For weeks the images coming from Gaza exposed the lie of Israeli ‘defensive’ actions. And the official numbers coming from the United Nations further undermined the constructions of the US and Israeli states and their corporate stenographers: 2104 Gazans killed, 1462 civilians, 495 of them children; homes of over 100,000 people destroyed. These realities along with courageous, impassioned condemnations from people like Henry Siegman (former director of the American Jewish Congress) and counter narratives from independent media made the official narratives untenable.

The first attempt to retrieve some semblance of concern for human life in the American Administration and within the councils of its media sycophants was the plight of the Yazidis in Iraq.  That venture faltered on the shoals of a warmongering unpalatable to the vast majority of the American public and the transparent idiocy of US Middle East policy.  The appearance of concern for the Yazidis was too sudden, too obviously an attempt to rationalize a new military adventure.  Though the threat of genocide had been mounting for some time, too little time had been set aside to prepare the American public for another Iraqi intervention.  And the toll of similar precipitous actions was picking up.  Under two successive American presidents, military operations had brought indescribable devastation to Iraq, Afghanistan and Libya.  It was in this context that the outrage about the killing of Michael Brown began bubbling up from the social media.

The Ferguson story incited a more heroic and noble moment of American journalism, the Civil Rights Era of the 1960s and 1970s.  Here was a familiar, manageable and seductive narrative which blew away all the ambiguities and contradictions which bedeviled contemporary America.
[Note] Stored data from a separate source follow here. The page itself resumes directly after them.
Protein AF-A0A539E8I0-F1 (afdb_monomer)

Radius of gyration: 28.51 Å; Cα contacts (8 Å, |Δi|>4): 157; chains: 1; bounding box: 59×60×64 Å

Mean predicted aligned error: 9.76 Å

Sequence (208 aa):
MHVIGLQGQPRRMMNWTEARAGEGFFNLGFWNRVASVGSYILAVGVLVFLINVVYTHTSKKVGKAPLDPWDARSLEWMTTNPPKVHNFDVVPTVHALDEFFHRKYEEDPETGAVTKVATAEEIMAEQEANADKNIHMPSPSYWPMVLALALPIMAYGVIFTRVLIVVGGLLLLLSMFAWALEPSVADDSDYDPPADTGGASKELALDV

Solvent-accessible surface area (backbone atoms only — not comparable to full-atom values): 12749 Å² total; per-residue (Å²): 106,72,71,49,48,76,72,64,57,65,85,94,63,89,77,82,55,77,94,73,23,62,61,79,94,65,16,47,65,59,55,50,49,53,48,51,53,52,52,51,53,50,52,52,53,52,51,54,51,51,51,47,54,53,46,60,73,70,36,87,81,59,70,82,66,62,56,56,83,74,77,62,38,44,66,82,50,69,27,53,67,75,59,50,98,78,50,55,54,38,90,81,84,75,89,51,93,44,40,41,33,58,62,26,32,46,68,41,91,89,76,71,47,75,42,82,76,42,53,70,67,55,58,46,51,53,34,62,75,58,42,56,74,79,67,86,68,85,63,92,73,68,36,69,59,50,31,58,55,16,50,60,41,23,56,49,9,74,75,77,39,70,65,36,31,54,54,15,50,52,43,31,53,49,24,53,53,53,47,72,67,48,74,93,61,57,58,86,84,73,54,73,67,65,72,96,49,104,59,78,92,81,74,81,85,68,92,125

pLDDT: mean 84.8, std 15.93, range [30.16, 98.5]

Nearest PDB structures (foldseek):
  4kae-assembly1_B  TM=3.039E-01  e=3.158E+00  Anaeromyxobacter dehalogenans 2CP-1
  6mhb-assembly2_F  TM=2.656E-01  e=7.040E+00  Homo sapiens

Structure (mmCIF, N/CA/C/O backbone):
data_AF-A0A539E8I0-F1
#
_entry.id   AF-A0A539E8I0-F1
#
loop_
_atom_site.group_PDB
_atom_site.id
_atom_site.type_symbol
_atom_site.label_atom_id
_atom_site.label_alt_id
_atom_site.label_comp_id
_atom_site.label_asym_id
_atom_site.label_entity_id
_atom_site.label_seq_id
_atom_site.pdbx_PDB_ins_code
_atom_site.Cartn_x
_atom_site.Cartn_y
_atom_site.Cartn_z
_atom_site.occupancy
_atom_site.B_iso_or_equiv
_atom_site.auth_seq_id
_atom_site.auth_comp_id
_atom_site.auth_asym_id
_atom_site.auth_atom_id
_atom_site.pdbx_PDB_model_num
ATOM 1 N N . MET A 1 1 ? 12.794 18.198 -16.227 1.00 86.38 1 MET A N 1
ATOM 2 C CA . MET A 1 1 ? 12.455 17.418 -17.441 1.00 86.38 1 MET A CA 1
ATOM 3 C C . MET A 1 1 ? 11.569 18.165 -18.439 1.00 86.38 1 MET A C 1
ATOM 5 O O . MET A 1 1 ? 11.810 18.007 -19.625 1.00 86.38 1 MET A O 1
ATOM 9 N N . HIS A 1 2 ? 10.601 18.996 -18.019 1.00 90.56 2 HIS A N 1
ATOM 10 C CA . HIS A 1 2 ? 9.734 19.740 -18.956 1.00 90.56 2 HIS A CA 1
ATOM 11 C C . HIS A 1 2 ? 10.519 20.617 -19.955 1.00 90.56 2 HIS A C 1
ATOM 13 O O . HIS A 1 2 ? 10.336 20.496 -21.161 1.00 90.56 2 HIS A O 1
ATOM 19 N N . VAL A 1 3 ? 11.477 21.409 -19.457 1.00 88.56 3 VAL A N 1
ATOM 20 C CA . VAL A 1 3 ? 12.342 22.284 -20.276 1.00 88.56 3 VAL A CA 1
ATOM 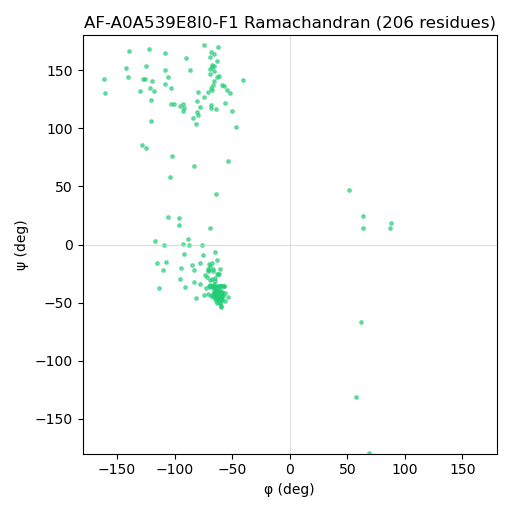21 C C . VAL A 1 3 ? 13.171 21.496 -21.301 1.00 88.56 3 VAL A C 1
ATOM 23 O O . VAL A 1 3 ? 13.202 21.847 -22.474 1.00 88.56 3 VAL A O 1
ATOM 26 N N . ILE A 1 4 ? 13.777 20.385 -20.879 1.00 89.00 4 ILE A N 1
ATOM 27 C CA . ILE A 1 4 ? 14.579 19.489 -21.732 1.00 89.00 4 ILE A CA 1
ATOM 28 C C . ILE A 1 4 ? 13.739 18.869 -22.860 1.00 89.00 4 ILE A C 1
ATOM 30 O O . ILE A 1 4 ? 14.200 18.743 -23.992 1.00 89.00 4 ILE A O 1
ATOM 34 N N . GLY A 1 5 ? 12.494 18.489 -22.556 1.00 89.06 5 GLY A N 1
ATOM 35 C CA . GLY A 1 5 ? 11.567 17.945 -23.548 1.00 89.06 5 GLY A CA 1
ATOM 36 C C . GLY A 1 5 ? 11.177 18.978 -24.605 1.00 89.06 5 GLY A C 1
ATOM 37 O O . GLY A 1 5 ? 11.189 18.664 -25.792 1.00 89.06 5 GLY A O 1
ATOM 38 N N . LEU A 1 6 ? 10.911 20.223 -24.192 1.00 89.81 6 LEU A N 1
ATOM 39 C CA . LEU A 1 6 ? 10.637 21.336 -25.113 1.00 89.81 6 LEU A CA 1
ATOM 40 C C . LEU A 1 6 ? 11.852 21.699 -25.981 1.00 89.81 6 LEU A C 1
ATOM 42 O O . LEU A 1 6 ? 11.683 22.135 -27.114 1.00 89.81 6 LEU A O 1
ATOM 46 N N . GLN A 1 7 ? 13.068 21.472 -25.480 1.00 86.75 7 GLN A N 1
ATOM 47 C CA . GLN A 1 7 ? 14.321 21.635 -26.230 1.00 86.75 7 GLN A CA 1
ATOM 48 C C . GLN A 1 7 ? 14.591 20.491 -27.224 1.00 86.75 7 GLN A C 1
ATOM 50 O O . GLN A 1 7 ? 15.590 20.516 -27.938 1.00 86.75 7 GLN A O 1
ATOM 55 N N . GLY A 1 8 ? 13.706 19.492 -27.301 1.00 87.50 8 GLY A N 1
ATOM 56 C CA . GLY A 1 8 ? 13.762 18.444 -28.315 1.00 87.50 8 GLY A CA 1
ATOM 57 C C . GLY A 1 8 ? 14.633 17.243 -27.955 1.00 87.50 8 GLY A C 1
ATOM 58 O O . GLY A 1 8 ? 14.917 16.437 -28.840 1.00 87.50 8 GLY A O 1
ATOM 59 N N . GLN A 1 9 ? 15.045 17.070 -26.691 1.00 88.06 9 GLN A N 1
ATOM 60 C CA . GLN A 1 9 ? 15.724 15.839 -26.272 1.00 88.06 9 GLN A CA 1
ATOM 61 C C . GLN A 1 9 ? 14.739 14.653 -26.293 1.00 88.06 9 GLN A C 1
ATOM 63 O O . GLN A 1 9 ? 13.785 14.635 -25.507 1.00 88.06 9 GLN A O 1
ATOM 68 N N . PRO A 1 10 ? 14.967 13.620 -27.128 1.00 88.62 10 PRO A N 1
ATOM 69 C CA . PRO A 1 10 ? 14.114 12.439 -27.150 1.00 88.62 10 PRO A CA 1
ATOM 70 C C . PRO A 1 10 ? 14.259 11.608 -25.868 1.00 88.62 10 PRO A C 1
ATOM 72 O O . PRO A 1 10 ? 15.325 11.547 -25.250 1.00 88.62 10 PRO A O 1
ATOM 75 N N . ARG A 1 11 ? 13.194 10.894 -25.487 1.00 90.56 11 ARG A N 1
ATOM 76 C CA . ARG A 1 11 ? 13.248 9.909 -24.393 1.00 90.56 11 ARG A CA 1
ATOM 77 C C . ARG A 1 11 ? 14.148 8.721 -24.757 1.00 90.56 11 ARG A C 1
ATOM 79 O O . ARG A 1 11 ? 14.236 8.355 -25.924 1.00 90.56 11 ARG A O 1
ATOM 86 N N . ARG A 1 12 ? 14.714 8.056 -23.742 1.00 89.62 12 ARG A N 1
ATOM 87 C CA . ARG A 1 12 ? 15.570 6.853 -23.879 1.00 89.62 12 ARG A CA 1
ATOM 88 C C . ARG A 1 12 ? 16.885 7.092 -24.636 1.00 89.62 12 ARG A C 1
ATOM 90 O O . ARG A 1 12 ? 17.456 6.156 -25.186 1.00 89.62 12 ARG A O 1
ATOM 97 N N . MET A 1 13 ? 17.375 8.329 -24.648 1.00 85.44 13 MET A N 1
ATOM 98 C CA . MET A 1 13 ? 18.697 8.651 -25.175 1.00 85.44 13 MET A CA 1
ATOM 99 C C . MET A 1 13 ? 19.728 8.603 -24.043 1.00 85.44 13 MET A C 1
ATOM 101 O O . MET A 1 13 ? 19.611 9.357 -23.082 1.00 85.44 13 MET A O 1
ATOM 105 N N . MET A 1 14 ? 20.708 7.699 -24.150 1.00 85.56 14 MET A N 1
ATOM 106 C CA . MET A 1 14 ? 21.749 7.514 -23.128 1.00 85.56 14 MET A CA 1
ATOM 107 C C . MET A 1 14 ? 22.784 8.646 -23.146 1.00 85.56 14 MET A C 1
ATOM 109 O O . MET A 1 14 ? 23.140 9.162 -22.094 1.00 85.56 14 MET A O 1
ATOM 113 N N . ASN A 1 15 ? 23.228 9.048 -24.341 1.00 83.25 15 ASN A N 1
ATOM 114 C CA . ASN A 1 15 ? 24.248 10.076 -24.541 1.00 83.25 15 ASN A CA 1
ATOM 115 C C . ASN A 1 15 ? 23.721 11.163 -25.487 1.00 83.25 15 ASN A C 1
ATOM 117 O O . ASN A 1 15 ? 23.067 10.849 -26.483 1.00 83.25 15 ASN A O 1
ATOM 121 N N . TRP A 1 16 ? 24.059 12.425 -25.224 1.00 76.38 16 TRP A N 1
ATOM 122 C CA . TRP A 1 16 ? 23.934 13.522 -26.190 1.00 76.38 16 TRP A CA 1
ATOM 123 C C . TRP A 1 16 ? 25.323 13.948 -26.674 1.00 76.38 16 TRP A C 1
ATOM 125 O O . TRP A 1 16 ? 26.310 13.826 -25.952 1.00 76.38 16 TRP A O 1
ATOM 135 N N . THR A 1 17 ? 25.409 14.446 -27.904 1.00 78.31 17 THR A N 1
ATOM 136 C CA . THR A 1 17 ? 26.652 15.003 -28.450 1.00 78.31 17 THR A CA 1
ATOM 137 C C . THR A 1 17 ? 26.781 16.478 -28.081 1.00 78.31 17 THR A C 1
ATOM 139 O O . THR A 1 17 ? 25.774 17.178 -27.985 1.00 78.31 17 THR A O 1
ATOM 142 N N . GLU A 1 18 ? 28.011 16.977 -27.931 1.00 73.25 18 GLU A N 1
ATOM 143 C CA . GLU A 1 18 ? 28.264 18.407 -27.677 1.00 73.25 18 GLU A CA 1
ATOM 144 C C . GLU A 1 18 ? 27.662 19.297 -28.776 1.00 73.25 18 GLU A C 1
ATOM 146 O O . GLU A 1 18 ? 27.053 20.318 -28.478 1.00 73.25 18 GLU A O 1
ATOM 151 N N . ALA A 1 19 ? 27.682 18.834 -30.031 1.00 69.81 19 ALA A N 1
ATOM 152 C CA . ALA A 1 19 ? 27.052 19.516 -31.165 1.00 69.81 19 ALA A CA 1
ATOM 153 C C . ALA A 1 19 ? 25.524 19.700 -31.034 1.00 69.81 19 ALA A C 1
ATOM 155 O O . ALA A 1 19 ? 24.945 20.543 -31.712 1.00 69.81 19 ALA A O 1
ATOM 156 N N . ARG A 1 20 ? 24.853 18.903 -30.192 1.00 68.88 20 ARG A N 1
ATOM 157 C CA . ARG A 1 20 ? 23.411 19.006 -29.903 1.00 68.88 20 ARG A CA 1
ATOM 158 C C . ARG A 1 20 ? 23.127 19.530 -28.500 1.00 68.88 20 ARG A C 1
ATOM 160 O O . ARG A 1 20 ? 21.965 19.637 -28.126 1.00 68.88 20 ARG A O 1
ATOM 167 N N . ALA A 1 21 ? 24.165 19.824 -27.719 1.00 72.81 21 ALA A N 1
ATOM 168 C CA . ALA A 1 21 ? 24.005 20.211 -26.330 1.00 72.81 21 ALA A CA 1
ATOM 169 C C . ALA A 1 21 ? 23.392 21.605 -26.186 1.00 72.81 21 ALA A C 1
ATOM 171 O O . ALA A 1 21 ? 22.816 21.858 -25.140 1.00 72.81 21 ALA A O 1
ATOM 172 N N . GLY A 1 22 ? 23.467 22.471 -27.205 1.00 76.38 22 GLY A N 1
ATOM 173 C CA . GLY A 1 22 ? 23.029 23.868 -27.113 1.00 76.38 22 GLY A CA 1
ATOM 174 C C . GLY A 1 22 ? 23.939 24.704 -26.204 1.00 76.38 22 GLY A C 1
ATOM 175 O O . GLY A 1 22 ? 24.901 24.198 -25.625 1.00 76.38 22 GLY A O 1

In the past, racial oppression had been overt, publicly paraded and advocated in schools, housing, employment, health services, electoral politics, and every other facet of American life.  Now, it is submerged in a "post racial" nation where reversing the freedom movement's achievements is masqueraded in race projects like the war on drugs which disproportionally impact communities of color.  Contemporary reporters adhere to the frame of reactionary politics, solemnly pronouncing the most absurd claims.  Once you have feasted on WMDs in Iraq, it is no stretch really to seriously entertain the notion that the immigrant children from Central America are a terrorist threat.

Ferguson is about poverty and the lengths to which the State and its local tributaries have gone to control the poor.  Militarization of the police (some $9 billion of Pentagon-originated equipment in the past 20 years) and mass surveillance (e.g "stop and frisk" programs) are just two kinds of evidence.  Inequality is increasing, consequently more severe policing is required and when reporters naively interfere (as some did in Ferguson) they will be harassed.

A recent Wall Street Journal investigation indicated that a quarter of a billion people had been arrested in the US in the past 20 years and 77.7 million individuals currently occupy the FBI criminal data base.  To be sure, black and brown people are most frequently targeted, but race and racism are merely covers for class.  As the country continues to become more divided economically with the wealthiest 1% controlling more than a third of the wealth, mass surveillance and punishment infect the whole social organism.